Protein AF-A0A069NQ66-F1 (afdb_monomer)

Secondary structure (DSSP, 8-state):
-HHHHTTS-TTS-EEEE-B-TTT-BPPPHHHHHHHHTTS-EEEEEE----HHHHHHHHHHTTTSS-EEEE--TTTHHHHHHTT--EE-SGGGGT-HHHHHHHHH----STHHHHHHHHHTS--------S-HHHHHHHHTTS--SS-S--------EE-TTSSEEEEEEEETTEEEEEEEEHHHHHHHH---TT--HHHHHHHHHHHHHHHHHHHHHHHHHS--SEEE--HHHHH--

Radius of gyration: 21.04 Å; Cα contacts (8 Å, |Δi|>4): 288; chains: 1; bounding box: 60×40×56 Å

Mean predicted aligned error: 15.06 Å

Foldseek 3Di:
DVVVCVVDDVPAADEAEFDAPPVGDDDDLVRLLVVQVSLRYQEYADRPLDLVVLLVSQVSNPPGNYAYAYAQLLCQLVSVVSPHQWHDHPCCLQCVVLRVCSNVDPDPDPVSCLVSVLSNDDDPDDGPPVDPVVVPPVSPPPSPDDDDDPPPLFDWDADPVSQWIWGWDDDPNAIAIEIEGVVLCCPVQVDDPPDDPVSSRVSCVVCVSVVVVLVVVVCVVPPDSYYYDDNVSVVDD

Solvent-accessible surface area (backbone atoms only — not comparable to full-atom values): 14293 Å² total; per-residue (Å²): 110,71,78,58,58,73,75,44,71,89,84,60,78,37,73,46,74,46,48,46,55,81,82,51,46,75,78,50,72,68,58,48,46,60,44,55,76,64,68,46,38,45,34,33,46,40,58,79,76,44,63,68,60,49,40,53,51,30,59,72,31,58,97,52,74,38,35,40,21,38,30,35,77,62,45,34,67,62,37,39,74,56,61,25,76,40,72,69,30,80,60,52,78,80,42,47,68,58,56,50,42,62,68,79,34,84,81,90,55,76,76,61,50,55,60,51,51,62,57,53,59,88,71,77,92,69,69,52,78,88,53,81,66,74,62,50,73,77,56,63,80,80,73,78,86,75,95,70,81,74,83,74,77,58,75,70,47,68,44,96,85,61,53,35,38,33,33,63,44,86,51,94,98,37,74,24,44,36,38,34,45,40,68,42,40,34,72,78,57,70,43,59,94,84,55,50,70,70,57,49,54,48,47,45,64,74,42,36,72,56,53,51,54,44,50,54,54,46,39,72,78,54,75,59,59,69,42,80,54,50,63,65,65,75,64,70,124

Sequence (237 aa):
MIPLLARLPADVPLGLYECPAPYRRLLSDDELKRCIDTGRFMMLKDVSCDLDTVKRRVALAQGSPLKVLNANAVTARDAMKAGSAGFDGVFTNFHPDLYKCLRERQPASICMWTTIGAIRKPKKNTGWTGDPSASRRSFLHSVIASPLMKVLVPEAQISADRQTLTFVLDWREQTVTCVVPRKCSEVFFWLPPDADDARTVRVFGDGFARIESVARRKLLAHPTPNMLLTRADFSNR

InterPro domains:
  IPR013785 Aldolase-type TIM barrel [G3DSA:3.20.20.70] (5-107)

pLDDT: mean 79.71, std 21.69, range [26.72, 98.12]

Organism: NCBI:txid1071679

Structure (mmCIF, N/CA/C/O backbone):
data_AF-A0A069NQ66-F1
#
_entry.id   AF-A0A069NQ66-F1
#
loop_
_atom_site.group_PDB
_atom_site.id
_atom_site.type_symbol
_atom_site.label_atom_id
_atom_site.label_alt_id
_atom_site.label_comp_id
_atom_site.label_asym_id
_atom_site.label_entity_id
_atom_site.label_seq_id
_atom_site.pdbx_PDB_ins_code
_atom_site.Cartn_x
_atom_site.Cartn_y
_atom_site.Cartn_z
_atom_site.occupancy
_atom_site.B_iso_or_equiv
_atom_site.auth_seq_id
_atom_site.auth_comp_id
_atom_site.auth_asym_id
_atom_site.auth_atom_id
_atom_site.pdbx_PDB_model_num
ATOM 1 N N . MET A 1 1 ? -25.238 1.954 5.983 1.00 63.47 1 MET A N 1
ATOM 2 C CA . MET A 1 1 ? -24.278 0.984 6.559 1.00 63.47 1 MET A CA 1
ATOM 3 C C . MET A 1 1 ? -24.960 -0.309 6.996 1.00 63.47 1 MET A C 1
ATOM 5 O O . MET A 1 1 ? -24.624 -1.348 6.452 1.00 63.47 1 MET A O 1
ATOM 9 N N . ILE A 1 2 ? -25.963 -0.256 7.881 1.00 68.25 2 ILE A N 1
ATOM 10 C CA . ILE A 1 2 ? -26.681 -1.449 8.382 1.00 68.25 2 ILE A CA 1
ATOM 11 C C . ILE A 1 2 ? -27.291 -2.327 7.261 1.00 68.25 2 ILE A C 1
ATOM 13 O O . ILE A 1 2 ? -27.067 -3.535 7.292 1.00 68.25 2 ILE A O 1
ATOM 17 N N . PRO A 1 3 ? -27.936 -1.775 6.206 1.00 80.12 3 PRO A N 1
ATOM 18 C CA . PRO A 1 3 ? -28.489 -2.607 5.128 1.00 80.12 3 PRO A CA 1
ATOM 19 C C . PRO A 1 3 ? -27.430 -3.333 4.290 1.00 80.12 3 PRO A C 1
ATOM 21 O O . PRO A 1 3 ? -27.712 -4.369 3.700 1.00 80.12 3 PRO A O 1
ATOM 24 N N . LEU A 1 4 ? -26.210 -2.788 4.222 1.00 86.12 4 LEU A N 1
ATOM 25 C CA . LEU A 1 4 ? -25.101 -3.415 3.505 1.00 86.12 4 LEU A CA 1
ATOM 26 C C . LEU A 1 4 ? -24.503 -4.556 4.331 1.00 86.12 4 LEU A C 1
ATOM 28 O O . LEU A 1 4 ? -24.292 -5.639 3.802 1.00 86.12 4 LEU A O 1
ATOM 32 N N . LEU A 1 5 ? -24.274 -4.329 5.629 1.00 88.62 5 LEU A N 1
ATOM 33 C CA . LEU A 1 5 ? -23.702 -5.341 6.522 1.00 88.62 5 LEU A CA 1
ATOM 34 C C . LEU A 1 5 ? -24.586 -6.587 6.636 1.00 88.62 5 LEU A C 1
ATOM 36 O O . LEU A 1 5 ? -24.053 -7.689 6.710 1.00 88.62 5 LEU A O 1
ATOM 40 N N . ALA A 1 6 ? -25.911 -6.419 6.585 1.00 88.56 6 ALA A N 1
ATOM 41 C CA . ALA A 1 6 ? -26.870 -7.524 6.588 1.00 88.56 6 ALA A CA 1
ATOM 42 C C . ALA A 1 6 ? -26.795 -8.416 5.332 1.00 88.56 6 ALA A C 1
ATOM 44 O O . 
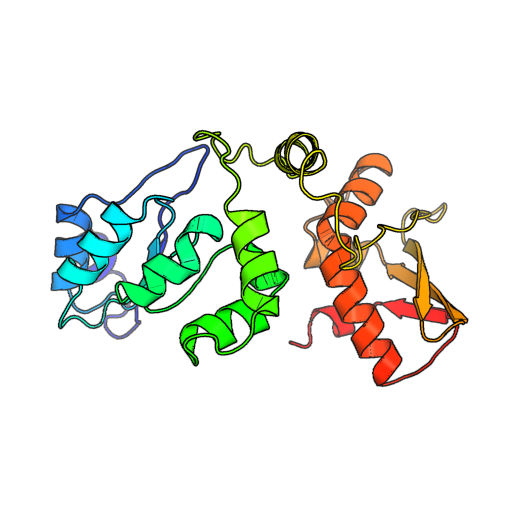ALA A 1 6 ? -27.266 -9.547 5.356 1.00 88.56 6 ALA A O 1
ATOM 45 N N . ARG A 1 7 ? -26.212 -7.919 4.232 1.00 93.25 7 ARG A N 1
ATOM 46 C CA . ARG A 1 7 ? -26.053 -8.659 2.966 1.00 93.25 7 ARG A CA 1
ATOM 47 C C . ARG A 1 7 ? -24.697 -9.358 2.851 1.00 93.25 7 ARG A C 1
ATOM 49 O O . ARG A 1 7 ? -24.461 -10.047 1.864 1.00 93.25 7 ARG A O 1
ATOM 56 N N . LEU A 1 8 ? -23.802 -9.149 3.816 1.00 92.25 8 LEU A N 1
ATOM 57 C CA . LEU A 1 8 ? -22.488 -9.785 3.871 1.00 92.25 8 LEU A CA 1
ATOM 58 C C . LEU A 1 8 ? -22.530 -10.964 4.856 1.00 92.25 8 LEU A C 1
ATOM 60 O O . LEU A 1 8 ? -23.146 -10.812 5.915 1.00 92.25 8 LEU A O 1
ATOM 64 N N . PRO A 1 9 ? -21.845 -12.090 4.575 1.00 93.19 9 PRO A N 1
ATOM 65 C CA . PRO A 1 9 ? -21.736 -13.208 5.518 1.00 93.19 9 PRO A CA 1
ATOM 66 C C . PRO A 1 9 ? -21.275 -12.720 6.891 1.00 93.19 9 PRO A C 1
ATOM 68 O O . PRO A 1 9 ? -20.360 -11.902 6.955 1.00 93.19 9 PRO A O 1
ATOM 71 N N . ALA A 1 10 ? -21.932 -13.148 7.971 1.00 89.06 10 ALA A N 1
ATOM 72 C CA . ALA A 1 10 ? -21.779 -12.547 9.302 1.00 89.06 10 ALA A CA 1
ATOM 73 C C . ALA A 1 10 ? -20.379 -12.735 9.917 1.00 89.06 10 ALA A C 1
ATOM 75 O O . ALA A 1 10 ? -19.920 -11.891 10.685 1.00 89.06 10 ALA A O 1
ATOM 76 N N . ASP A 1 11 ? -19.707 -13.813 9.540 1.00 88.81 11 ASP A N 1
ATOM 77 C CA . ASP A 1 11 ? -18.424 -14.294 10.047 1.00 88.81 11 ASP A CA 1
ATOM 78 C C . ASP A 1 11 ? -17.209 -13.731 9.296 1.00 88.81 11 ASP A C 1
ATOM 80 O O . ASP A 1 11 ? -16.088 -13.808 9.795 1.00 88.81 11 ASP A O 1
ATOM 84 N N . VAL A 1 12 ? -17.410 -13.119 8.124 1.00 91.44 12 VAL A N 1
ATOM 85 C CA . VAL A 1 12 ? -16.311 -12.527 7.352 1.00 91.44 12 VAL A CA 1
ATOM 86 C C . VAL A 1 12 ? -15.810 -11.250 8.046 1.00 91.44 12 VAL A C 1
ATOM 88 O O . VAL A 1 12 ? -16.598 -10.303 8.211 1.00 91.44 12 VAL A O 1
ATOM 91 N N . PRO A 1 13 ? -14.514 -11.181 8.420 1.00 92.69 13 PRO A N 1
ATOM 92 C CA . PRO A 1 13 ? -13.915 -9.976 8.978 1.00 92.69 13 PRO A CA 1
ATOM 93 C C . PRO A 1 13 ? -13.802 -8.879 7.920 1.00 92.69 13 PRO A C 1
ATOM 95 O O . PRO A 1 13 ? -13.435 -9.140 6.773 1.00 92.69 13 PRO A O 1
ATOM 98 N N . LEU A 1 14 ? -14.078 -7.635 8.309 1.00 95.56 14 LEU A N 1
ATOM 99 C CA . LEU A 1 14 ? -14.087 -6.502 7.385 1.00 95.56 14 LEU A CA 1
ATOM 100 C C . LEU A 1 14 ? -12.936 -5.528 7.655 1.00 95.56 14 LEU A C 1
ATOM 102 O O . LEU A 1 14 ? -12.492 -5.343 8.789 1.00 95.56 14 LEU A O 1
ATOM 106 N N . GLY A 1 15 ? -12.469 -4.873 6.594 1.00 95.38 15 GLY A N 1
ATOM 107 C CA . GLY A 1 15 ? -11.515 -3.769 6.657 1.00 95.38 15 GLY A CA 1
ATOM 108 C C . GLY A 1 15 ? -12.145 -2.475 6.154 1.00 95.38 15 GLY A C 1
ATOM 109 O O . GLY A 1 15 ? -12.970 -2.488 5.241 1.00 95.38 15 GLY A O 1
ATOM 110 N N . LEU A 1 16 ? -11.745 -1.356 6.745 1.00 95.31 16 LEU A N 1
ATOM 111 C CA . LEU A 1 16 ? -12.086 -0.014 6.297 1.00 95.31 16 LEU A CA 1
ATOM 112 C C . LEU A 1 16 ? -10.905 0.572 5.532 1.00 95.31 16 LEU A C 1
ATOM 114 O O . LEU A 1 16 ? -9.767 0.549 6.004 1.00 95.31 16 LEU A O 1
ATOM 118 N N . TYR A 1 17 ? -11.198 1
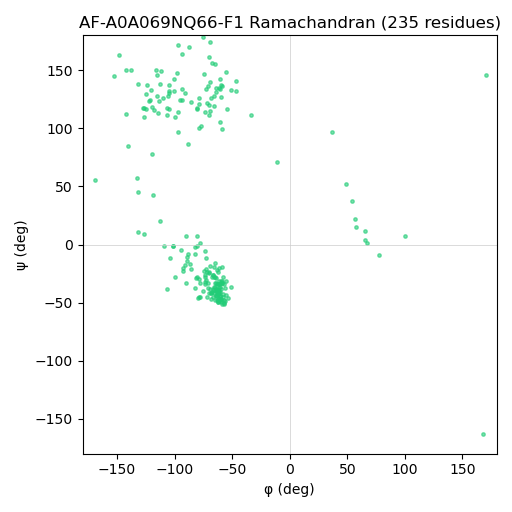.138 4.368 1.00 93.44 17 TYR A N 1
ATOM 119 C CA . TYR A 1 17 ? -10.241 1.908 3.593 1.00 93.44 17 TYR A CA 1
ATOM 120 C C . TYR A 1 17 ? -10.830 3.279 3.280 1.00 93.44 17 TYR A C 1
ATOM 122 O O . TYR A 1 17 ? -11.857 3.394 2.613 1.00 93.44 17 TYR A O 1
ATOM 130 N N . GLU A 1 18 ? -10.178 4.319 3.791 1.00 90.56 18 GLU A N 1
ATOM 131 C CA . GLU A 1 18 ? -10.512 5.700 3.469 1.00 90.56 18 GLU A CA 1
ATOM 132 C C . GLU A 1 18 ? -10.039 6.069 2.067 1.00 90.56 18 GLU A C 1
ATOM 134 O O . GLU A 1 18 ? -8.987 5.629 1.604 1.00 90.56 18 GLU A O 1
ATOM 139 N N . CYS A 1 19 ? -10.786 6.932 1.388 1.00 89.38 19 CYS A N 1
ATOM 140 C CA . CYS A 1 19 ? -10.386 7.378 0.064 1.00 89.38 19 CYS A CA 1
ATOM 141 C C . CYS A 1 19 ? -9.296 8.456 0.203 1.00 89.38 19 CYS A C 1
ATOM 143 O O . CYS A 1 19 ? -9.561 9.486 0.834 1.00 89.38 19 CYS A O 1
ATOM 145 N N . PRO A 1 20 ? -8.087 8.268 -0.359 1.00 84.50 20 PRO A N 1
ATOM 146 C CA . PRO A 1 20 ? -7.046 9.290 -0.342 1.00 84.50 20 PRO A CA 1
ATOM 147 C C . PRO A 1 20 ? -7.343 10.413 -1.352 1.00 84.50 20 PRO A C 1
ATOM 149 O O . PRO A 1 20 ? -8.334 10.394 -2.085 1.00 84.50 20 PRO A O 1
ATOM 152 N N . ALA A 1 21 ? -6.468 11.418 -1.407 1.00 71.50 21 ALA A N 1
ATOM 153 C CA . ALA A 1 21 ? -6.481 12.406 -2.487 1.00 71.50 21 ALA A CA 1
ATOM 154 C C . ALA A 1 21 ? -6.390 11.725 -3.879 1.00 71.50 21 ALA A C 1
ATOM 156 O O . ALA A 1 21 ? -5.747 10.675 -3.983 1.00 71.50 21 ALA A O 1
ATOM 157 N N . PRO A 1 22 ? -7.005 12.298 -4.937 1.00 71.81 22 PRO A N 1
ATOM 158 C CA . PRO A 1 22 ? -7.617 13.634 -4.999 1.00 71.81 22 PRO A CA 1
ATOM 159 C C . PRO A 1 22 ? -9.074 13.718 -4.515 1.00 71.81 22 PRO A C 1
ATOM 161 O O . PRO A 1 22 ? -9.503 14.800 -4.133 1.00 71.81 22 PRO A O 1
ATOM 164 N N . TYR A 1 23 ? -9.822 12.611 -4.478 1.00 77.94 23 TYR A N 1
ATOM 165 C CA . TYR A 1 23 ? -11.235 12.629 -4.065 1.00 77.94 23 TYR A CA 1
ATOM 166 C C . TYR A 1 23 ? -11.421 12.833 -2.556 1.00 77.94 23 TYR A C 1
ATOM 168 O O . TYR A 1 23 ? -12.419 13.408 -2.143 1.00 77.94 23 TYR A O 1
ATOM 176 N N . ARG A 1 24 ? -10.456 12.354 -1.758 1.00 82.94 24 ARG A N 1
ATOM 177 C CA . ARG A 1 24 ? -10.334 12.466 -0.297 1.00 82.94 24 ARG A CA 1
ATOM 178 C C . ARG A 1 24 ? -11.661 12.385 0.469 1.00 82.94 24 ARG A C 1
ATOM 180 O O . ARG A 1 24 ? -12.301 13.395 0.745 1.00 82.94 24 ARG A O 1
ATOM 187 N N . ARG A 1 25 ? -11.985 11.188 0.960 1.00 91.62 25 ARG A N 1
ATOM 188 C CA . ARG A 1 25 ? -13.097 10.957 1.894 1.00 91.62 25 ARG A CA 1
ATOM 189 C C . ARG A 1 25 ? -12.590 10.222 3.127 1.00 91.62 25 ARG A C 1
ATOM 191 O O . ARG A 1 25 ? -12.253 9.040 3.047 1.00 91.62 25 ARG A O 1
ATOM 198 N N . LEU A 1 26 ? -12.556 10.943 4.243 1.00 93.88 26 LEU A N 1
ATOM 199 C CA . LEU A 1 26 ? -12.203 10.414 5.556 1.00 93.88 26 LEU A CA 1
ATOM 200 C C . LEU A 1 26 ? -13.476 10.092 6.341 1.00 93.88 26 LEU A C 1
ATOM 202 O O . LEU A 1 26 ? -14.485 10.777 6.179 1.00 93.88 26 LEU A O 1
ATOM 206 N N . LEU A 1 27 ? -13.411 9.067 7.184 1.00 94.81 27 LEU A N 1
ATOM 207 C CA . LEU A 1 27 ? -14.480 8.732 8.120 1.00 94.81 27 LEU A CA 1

======

**PROBLEM TO SOLVE**
Return the span of lines in the data above that opens at the line with "ATOM 95 O O" and closes at the line with "ATOM 102 O O", exactly, ends included, nothing else.

**EXPECTED OUTPUT**
ATOM 95 O O . PRO A 1 13 ? -13.435 -9.140 6.773 1.00 92.69 13 PRO A O 1
ATOM 98 N N . LEU A 1 14 ? -14.078 -7.635 8.309 1.00 95.56 14 LEU A N 1
ATOM 99 C CA . LEU A 1 14 ? -14.087 -6.502 7.385 1.00 95.56 14 LEU A CA 1
ATOM 100 C C . LEU A 1 14 ? -12.936 -5.528 7.655 1.00 95.56 14 LEU A C 1
ATOM 102 O O . LEU A 1 14 ? -12.492 -5.343 8.789 1.00 95.56 14 LEU A O 1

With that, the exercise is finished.